# ENTRIES SUPPLIED

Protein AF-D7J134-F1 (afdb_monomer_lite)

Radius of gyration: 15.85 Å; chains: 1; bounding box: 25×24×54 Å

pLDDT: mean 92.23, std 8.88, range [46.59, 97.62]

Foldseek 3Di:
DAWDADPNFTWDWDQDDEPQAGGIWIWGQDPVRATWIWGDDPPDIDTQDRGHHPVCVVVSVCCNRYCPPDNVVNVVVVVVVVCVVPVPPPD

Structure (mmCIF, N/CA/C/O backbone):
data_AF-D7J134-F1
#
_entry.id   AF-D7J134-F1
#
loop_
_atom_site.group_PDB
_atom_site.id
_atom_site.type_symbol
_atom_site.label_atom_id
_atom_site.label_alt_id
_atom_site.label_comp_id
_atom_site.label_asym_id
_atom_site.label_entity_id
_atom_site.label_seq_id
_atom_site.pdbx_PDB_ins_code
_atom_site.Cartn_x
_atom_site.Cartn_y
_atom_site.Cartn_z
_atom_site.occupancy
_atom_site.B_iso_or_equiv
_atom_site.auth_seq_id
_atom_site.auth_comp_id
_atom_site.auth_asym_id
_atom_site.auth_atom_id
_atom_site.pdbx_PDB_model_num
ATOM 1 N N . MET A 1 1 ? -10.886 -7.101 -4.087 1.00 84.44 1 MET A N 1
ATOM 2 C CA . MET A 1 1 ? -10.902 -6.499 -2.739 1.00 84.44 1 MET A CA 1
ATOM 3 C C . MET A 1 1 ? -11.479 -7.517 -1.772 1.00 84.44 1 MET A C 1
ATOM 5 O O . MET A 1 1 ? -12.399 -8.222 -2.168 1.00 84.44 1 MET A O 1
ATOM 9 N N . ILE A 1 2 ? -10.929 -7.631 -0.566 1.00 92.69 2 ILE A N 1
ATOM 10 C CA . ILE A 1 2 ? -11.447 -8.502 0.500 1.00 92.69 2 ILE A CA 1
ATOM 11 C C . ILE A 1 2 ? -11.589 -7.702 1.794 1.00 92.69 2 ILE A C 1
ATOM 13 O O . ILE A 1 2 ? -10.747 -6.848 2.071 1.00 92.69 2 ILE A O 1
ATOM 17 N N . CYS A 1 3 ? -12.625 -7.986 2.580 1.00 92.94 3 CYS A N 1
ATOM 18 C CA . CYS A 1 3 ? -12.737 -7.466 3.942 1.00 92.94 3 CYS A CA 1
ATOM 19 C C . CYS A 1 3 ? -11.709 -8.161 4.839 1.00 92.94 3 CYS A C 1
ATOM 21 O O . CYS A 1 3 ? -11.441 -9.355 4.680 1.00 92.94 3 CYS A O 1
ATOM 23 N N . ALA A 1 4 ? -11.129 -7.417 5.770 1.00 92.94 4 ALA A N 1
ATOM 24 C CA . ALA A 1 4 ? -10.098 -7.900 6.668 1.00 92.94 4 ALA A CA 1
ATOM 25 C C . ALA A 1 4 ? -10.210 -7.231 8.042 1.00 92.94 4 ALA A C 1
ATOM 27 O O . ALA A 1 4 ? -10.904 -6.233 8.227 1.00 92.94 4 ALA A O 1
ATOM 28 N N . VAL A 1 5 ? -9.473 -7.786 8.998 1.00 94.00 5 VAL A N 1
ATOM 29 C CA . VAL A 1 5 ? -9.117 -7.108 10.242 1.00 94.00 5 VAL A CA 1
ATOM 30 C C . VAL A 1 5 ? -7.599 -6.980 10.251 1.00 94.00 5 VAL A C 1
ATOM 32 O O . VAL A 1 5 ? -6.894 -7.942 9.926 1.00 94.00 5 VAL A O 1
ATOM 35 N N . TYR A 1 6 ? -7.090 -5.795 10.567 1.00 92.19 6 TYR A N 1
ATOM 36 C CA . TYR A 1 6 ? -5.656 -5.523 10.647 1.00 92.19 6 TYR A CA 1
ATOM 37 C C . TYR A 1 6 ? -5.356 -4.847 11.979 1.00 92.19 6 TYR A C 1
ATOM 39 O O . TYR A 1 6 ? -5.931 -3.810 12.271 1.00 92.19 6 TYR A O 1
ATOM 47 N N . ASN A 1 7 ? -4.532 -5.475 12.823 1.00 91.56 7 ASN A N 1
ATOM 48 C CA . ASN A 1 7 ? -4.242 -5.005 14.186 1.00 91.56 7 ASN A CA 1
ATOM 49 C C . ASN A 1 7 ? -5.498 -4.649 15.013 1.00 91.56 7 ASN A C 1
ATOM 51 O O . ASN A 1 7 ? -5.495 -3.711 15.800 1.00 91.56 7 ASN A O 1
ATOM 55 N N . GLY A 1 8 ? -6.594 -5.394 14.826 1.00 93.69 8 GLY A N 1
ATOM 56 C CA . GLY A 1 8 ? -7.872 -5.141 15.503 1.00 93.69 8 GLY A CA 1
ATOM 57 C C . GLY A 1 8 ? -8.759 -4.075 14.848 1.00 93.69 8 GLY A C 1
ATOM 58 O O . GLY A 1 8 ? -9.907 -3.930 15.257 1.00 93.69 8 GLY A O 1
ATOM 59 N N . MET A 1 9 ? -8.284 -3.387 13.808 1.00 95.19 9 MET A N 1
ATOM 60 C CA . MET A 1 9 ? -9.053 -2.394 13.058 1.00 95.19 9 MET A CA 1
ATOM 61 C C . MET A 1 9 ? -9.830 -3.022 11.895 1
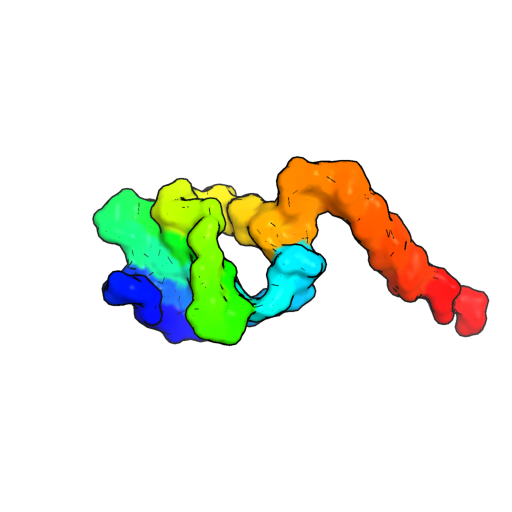.00 95.19 9 MET A C 1
ATOM 63 O O . MET A 1 9 ? -9.323 -3.950 11.246 1.00 95.19 9 MET A O 1
ATOM 67 N N . PRO A 1 10 ? -11.037 -2.514 11.585 1.00 95.62 10 PRO A N 1
ATOM 68 C CA . PRO A 1 10 ? -11.736 -2.872 10.362 1.00 95.62 10 PRO A CA 1
ATOM 69 C C . PRO A 1 10 ? -10.931 -2.388 9.156 1.00 95.62 10 PRO A C 1
ATOM 71 O O . PRO A 1 10 ? -10.498 -1.238 9.093 1.00 95.62 10 PRO A O 1
ATOM 74 N N . ALA A 1 11 ? -10.719 -3.278 8.194 1.00 96.19 11 ALA A N 1
ATOM 75 C CA . ALA A 1 11 ? -9.876 -2.994 7.049 1.00 96.19 11 ALA A CA 1
ATOM 76 C C . ALA A 1 11 ? -10.416 -3.639 5.774 1.00 96.19 11 ALA A C 1
ATOM 78 O O . ALA A 1 11 ? -11.194 -4.598 5.798 1.00 96.19 11 ALA A O 1
ATOM 79 N N . PHE A 1 12 ? -9.923 -3.168 4.637 1.00 95.69 12 PHE A N 1
ATOM 80 C CA . PHE A 1 12 ? -9.992 -3.918 3.392 1.00 95.69 12 PHE A CA 1
ATOM 81 C C . PHE A 1 12 ? -8.596 -4.109 2.810 1.00 95.69 12 PHE A C 1
ATOM 83 O O . PHE A 1 12 ? -7.668 -3.343 3.070 1.00 95.69 12 PHE A O 1
ATOM 90 N N . ARG A 1 13 ? -8.446 -5.162 2.003 1.00 95.88 13 ARG A N 1
ATOM 91 C CA . ARG A 1 13 ? -7.226 -5.416 1.236 1.00 95.88 13 ARG A CA 1
ATOM 92 C C . ARG A 1 13 ? -7.507 -5.467 -0.251 1.00 95.88 13 ARG A C 1
ATOM 94 O O . ARG A 1 13 ? -8.467 -6.103 -0.705 1.00 95.88 13 ARG A O 1
ATOM 101 N N . ILE A 1 14 ? -6.621 -4.853 -1.020 1.00 95.81 14 ILE A N 1
ATOM 102 C CA . ILE A 1 14 ? -6.629 -4.884 -2.481 1.00 95.81 14 ILE A CA 1
ATOM 103 C C . ILE A 1 14 ? -5.315 -5.502 -2.938 1.00 95.81 14 ILE A C 1
ATOM 105 O O . ILE A 1 14 ? -4.249 -5.100 -2.485 1.00 95.81 14 ILE A O 1
ATOM 109 N N . LYS A 1 15 ? -5.393 -6.511 -3.811 1.00 96.19 15 LYS A N 1
ATOM 110 C CA . LYS A 1 15 ? -4.206 -7.060 -4.467 1.00 96.19 15 LYS A CA 1
ATOM 111 C C . LYS A 1 15 ? -3.830 -6.137 -5.621 1.00 96.19 15 LYS A C 1
ATOM 113 O O . LYS A 1 15 ? -4.687 -5.864 -6.460 1.00 96.19 15 LYS A O 1
ATOM 118 N N . VAL A 1 16 ? -2.583 -5.690 -5.657 1.00 96.06 16 VAL A N 1
ATOM 119 C CA . VAL A 1 16 ? -2.041 -4.779 -6.671 1.00 96.06 16 VAL A CA 1
ATOM 120 C C . VAL A 1 16 ? -0.784 -5.373 -7.301 1.00 96.06 16 VAL A C 1
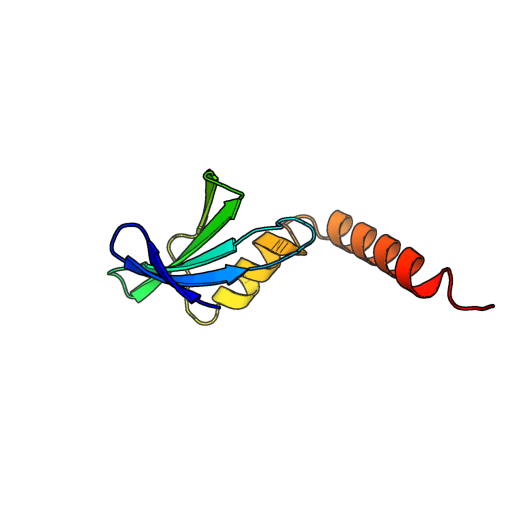
ATOM 122 O O . VAL A 1 16 ? -0.141 -6.256 -6.729 1.00 96.06 16 VAL A O 1
ATOM 125 N N . ASN A 1 17 ? -0.454 -4.890 -8.492 1.00 95.19 17 ASN A N 1
ATOM 126 C CA . ASN A 1 17 ? 0.762 -5.236 -9.219 1.00 95.19 17 ASN A CA 1
ATOM 127 C C . ASN A 1 17 ? 1.339 -3.959 -9.840 1.00 95.19 17 ASN A C 1
ATOM 129 O O . ASN A 1 17 ? 1.365 -3.831 -11.062 1.00 95.19 17 ASN A O 1
ATOM 133 N N . GLY A 1 18 ? 1.666 -2.994 -8.979 1.00 94.62 18 GLY A N 1
ATOM 134 C CA . GLY A 1 18 ? 2.278 -1.734 -9.383 1.00 94.62 18 GLY A CA 1
ATOM 135 C C . GLY A 1 18 ? 3.780 -1.888 -9.595 1.00 94.62 18 GLY A C 1
ATOM 136 O O . GLY A 1 18 ? 4.373 -2.904 -9.217 1.00 94.62 18 GLY A O 1
ATOM 137 N N . TRP A 1 19 ? 4.390 -0.874 -10.201 1.00 93.88 19 TRP A N 1
ATOM 138 C CA . TRP A 1 19 ? 5.826 -0.853 -10.473 1.00 93.88 19 TRP A CA 1
ATOM 139 C C . TRP A 1 19 ? 6.675 -0.961 -9.197 1.00 93.88 19 TRP A C 1
ATOM 141 O O . TRP A 1 19 ? 7.624 -1.747 -9.160 1.00 93.88 19 TRP A O 1
ATOM 151 N N . LEU A 1 20 ? 6.315 -0.222 -8.144 1.00 95.50 20 LEU A N 1
ATOM 152 C CA . LEU A 1 20 ? 7.061 -0.177 -6.882 1.00 95.50 20 LEU A CA 1
ATOM 153 C C . LEU A 1 20 ? 6.619 -1.261 -5.896 1.00 95.50 20 LEU A C 1
ATOM 155 O O . LEU A 1 20 ? 7.405 -1.685 -5.048 1.00 95.50 20 LEU A O 1
ATOM 159 N N . HIS A 1 21 ? 5.371 -1.730 -6.001 1.00 95.94 21 HIS A N 1
ATOM 160 C CA . HIS A 1 21 ? 4.833 -2.758 -5.112 1.00 95.94 21 HIS A CA 1
ATOM 161 C C . HIS A 1 21 ? 3.894 -3.736 -5.819 1.00 95.94 21 HIS A C 1
ATOM 163 O O . HIS A 1 21 ? 2.825 -3.373 -6.318 1.00 95.94 21 HIS A O 1
ATOM 169 N N . ALA A 1 22 ? 4.245 -5.020 -5.737 1.00 95.56 22 ALA A N 1
ATOM 170 C CA . ALA A 1 22 ? 3.375 -6.137 -6.077 1.00 95.56 22 ALA A CA 1
ATOM 171 C C . ALA A 1 22 ? 3.042 -6.935 -4.809 1.00 95.56 22 ALA A C 1
ATOM 173 O O . ALA A 1 22 ? 3.921 -7.472 -4.125 1.00 95.56 22 ALA A O 1
ATOM 174 N N . GLY A 1 23 ? 1.754 -7.025 -4.483 1.00 95.62 23 GLY A N 1
ATOM 175 C CA . GLY A 1 23 ? 1.308 -7.594 -3.217 1.00 95.62 23 GLY A CA 1
ATOM 176 C C . GLY A 1 23 ? -0.075 -7.103 -2.825 1.00 95.62 23 GLY A C 1
ATOM 177 O O . GLY A 1 23 ? -0.946 -6.930 -3.677 1.00 95.62 23 GLY A O 1
ATOM 178 N N . TYR A 1 24 ? -0.288 -6.896 -1.530 1.00 96.50 24 TYR A N 1
ATOM 179 C CA . TYR A 1 24 ? -1.522 -6.302 -1.027 1.00 96.50 24 TYR A CA 1
ATOM 180 C C . TYR A 1 24 ? -1.276 -4.888 -0.517 1.00 96.50 24 TYR A C 1
ATOM 182 O O . TYR A 1 24 ? -0.251 -4.617 0.102 1.00 96.50 24 TYR A O 1
ATOM 190 N N . VAL A 1 25 ? -2.252 -4.018 -0.743 1.00 97.50 25 VAL A N 1
ATOM 191 C CA . VAL A 1 25 ? -2.446 -2.778 0.007 1.00 97.50 25 VAL A CA 1
ATOM 192 C C . VAL A 1 25 ? -3.536 -3.059 1.033 1.00 97.50 25 VAL A C 1
ATOM 194 O O . VAL A 1 25 ? -4.603 -3.562 0.672 1.00 97.50 25 VAL A O 1
ATOM 197 N N . THR A 1 26 ? -3.258 -2.779 2.300 1.00 97.06 26 THR A N 1
ATOM 198 C CA . THR A 1 26 ? -4.230 -2.814 3.395 1.00 97.06 26 THR A CA 1
ATOM 199 C C . THR A 1 26 ? -4.574 -1.384 3.765 1.00 97.06 26 THR A C 1
ATOM 201 O O . THR A 1 26 ? -3.670 -0.591 4.011 1.00 97.06 26 THR A O 1
ATOM 204 N N . VAL A 1 27 ? -5.868 -1.082 3.805 1.00 97.06 27 VAL A N 1
ATOM 205 C CA . VAL A 1 27 ? -6.401 0.194 4.285 1.00 97.06 27 VAL A CA 1
ATOM 206 C C . VAL A 1 27 ? -7.257 -0.119 5.503 1.00 97.06 27 VAL A C 1
ATOM 208 O O . VAL A 1 27 ? -8.245 -0.849 5.381 1.00 97.06 27 VAL A O 1
ATOM 211 N N . ALA A 1 28 ? -6.842 0.360 6.670 1.00 96.88 28 ALA A N 1
ATOM 212 C CA . ALA A 1 28 ? -7.504 0.122 7.948 1.00 96.88 28 ALA A CA 1
ATOM 213 C C . ALA A 1 28 ? -8.055 1.435 8.505 1.00 96.88 28 ALA A C 1
ATOM 215 O O . ALA A 1 28 ? -7.368 2.445 8.455 1.00 96.88 28 ALA A O 1
ATOM 216 N N . LEU A 1 29 ? -9.285 1.433 9.015 1.00 96.31 29 LEU A N 1
ATOM 217 C CA . LEU A 1 29 ? -9.871 2.607 9.663 1.00 96.31 29 LEU A CA 1
ATOM 218 C C . LEU A 1 29 ? -9.466 2.616 11.140 1.00 96.31 29 LEU A C 1
ATOM 220 O O . LEU A 1 29 ? -9.820 1.691 11.880 1.00 96.31 29 LEU A O 1
ATOM 224 N N . ASN A 1 30 ? -8.729 3.645 11.553 1.00 92.5
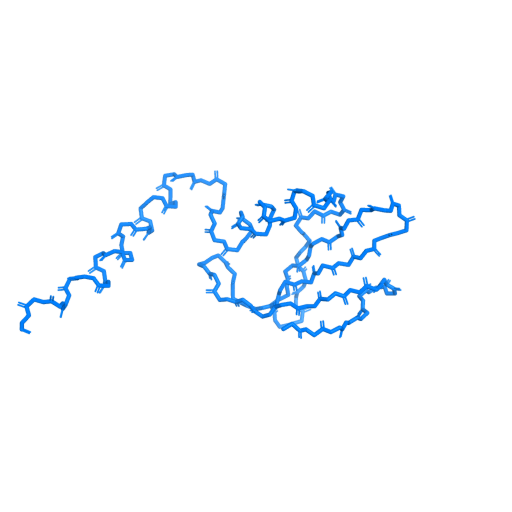6 30 ASN A N 1
ATOM 225 C CA . ASN A 1 30 ? -8.279 3.796 12.930 1.00 92.56 30 ASN A CA 1
ATOM 226 C C . ASN A 1 30 ? -9.368 4.415 13.826 1.00 92.56 30 ASN A C 1
ATOM 228 O O . ASN A 1 30 ? -10.440 4.822 13.376 1.00 92.56 30 ASN A O 1
ATOM 232 N N . GLY A 1 31 ? -9.105 4.465 15.133 1.00 88.25 31 GLY A N 1
ATOM 233 C CA . GLY A 1 31 ? -10.050 4.997 16.123 1.00 88.25 31 GLY A CA 1
ATOM 234 C C . GLY A 1 31 ? -10.244 6.520 16.090 1.00 88.25 31 GLY A C 1
ATOM 235 O O . GLY A 1 31 ? -11.080 7.024 16.836 1.00 88.25 31 GLY A O 1
ATOM 236 N N . SER A 1 32 ? -9.486 7.233 15.253 1.00 89.75 32 SER A N 1
ATOM 237 C CA . SER A 1 32 ? -9.445 8.698 15.157 1.00 89.75 32 SER A CA 1
ATOM 238 C C . SER A 1 32 ? -10.044 9.234 13.848 1.00 89.75 32 SER A C 1
ATOM 240 O O . SER A 1 32 ? -9.833 10.400 13.536 1.00 89.75 32 SER A O 1
ATOM 242 N N . ASP A 1 33 ? -10.792 8.407 13.106 1.00 89.31 33 ASP A N 1
ATOM 243 C CA . ASP A 1 33 ? -11.413 8.730 11.803 1.00 89.31 33 ASP A CA 1
ATOM 244 C C . ASP A 1 33 ? -10.422 8.943 10.640 1.00 89.31 33 ASP A C 1
ATOM 246 O O . ASP A 1 33 ? -10.758 9.532 9.614 1.00 89.31 33 ASP A O 1
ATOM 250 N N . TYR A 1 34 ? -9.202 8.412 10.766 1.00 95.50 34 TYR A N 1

# TASK DESCRIPTION
Exact text is required for the lines from the one with "ATOM 212 C CA" through the last line of the entries, both included. Omit pictures.

# REPLY
ATOM 212 C CA . ALA A 1 28 ? -7.504 0.122 7.948 1.00 96.88 28 ALA A CA 1
ATOM 213 C C . ALA A 1 28 ? -8.055 1.435 8.505 1.00 96.88 28 ALA A C 1
ATOM 215 O O . ALA A 1 28 ? -7.368 2.445 8.455 1.00 96.88 28 ALA A O 1
ATOM 216 N N . LEU A 1 29 ? -9.285 1.433 9.015 1.00 96.31 29 LEU A N 1
ATOM 217 C CA . LEU A 1 29 ? -9.871 2.607 9.663 1.00 96.31 29 LEU A CA 1
ATOM 218 C C . LEU A 1 29 ? -9.466 2.616 11.140 1.00 96.31 29 LEU A C 1
ATOM 220 O O . LEU A 1 29 ? -9.820 1.691 11.880 1.00 96.31 29 LEU A O 1
ATOM 224 N N . ASN A 1 30 ? -8.729 3.645 11.553 1.00 92.5
6 30 ASN A N 1
ATOM 225 C CA . ASN A 1 30 ? -8.279 3.796 12.930 1.00 92.56 30 ASN A CA 1
ATOM 226 C C . ASN A 1 30 ? -9.368 4.415 13.826 1.00 92.56 30 ASN A C 1
ATOM 228 O O . ASN A 1 30 ? -10.440 4.822 13.376 1.00 92.56 30 ASN A O 1
ATOM 232 N N . GLY A 1 31 ? -9.105 4.465 15.133 1.00 88.25 31 GLY A N 1
ATOM 233 C CA . GLY A 1 31 ? -10.050 4.997 16.123 1.00 88.25 31 GLY A CA 1
ATOM 234 C C . GLY A 1 31 ? -10.244 6.520 16.090 1.00 88.25 31 GLY A C 1
ATOM 235 O O . GLY A 1 31 ? -11.080 7.024 16.836 1.00 88.25 31 GLY A O 1
ATOM 236 N N . SER A 1 32 ? -9.486 7.233 15.253 1.00 89.75 32 SER A N 1
ATOM 237 C CA . SER A 1 32 ? -9.445 8.698 15.157 1.00 89.75 32 SER A CA 1
ATOM 238 C C . SER A 1 32 ? -10.044 9.234 13.848 1.00 89.75 32 SER A C 1
ATOM 240 O O . SER A 1 32 ? -9.833 10.400 13.536 1.00 89.75 32 SER A O 1
ATOM 242 N N . ASP A 1 33 ? -10.792 8.407 13.106 1.00 89.31 33 ASP A N 1
ATOM 243 C CA . ASP A 1 33 ? -11.413 8.730 11.803 1.00 89.31 33 ASP A CA 1
ATOM 244 C C . ASP A 1 33 ? -10.422 8.943 10.640 1.00 89.31 33 ASP A C 1
ATOM 246 O O . ASP A 1 33 ? -10.758 9.532 9.614 1.00 89.31 33 ASP A O 1
ATOM 250 N N . TYR A 1 34 ? -9.202 8.412 10.766 1.00 95.50 34 TYR A N 1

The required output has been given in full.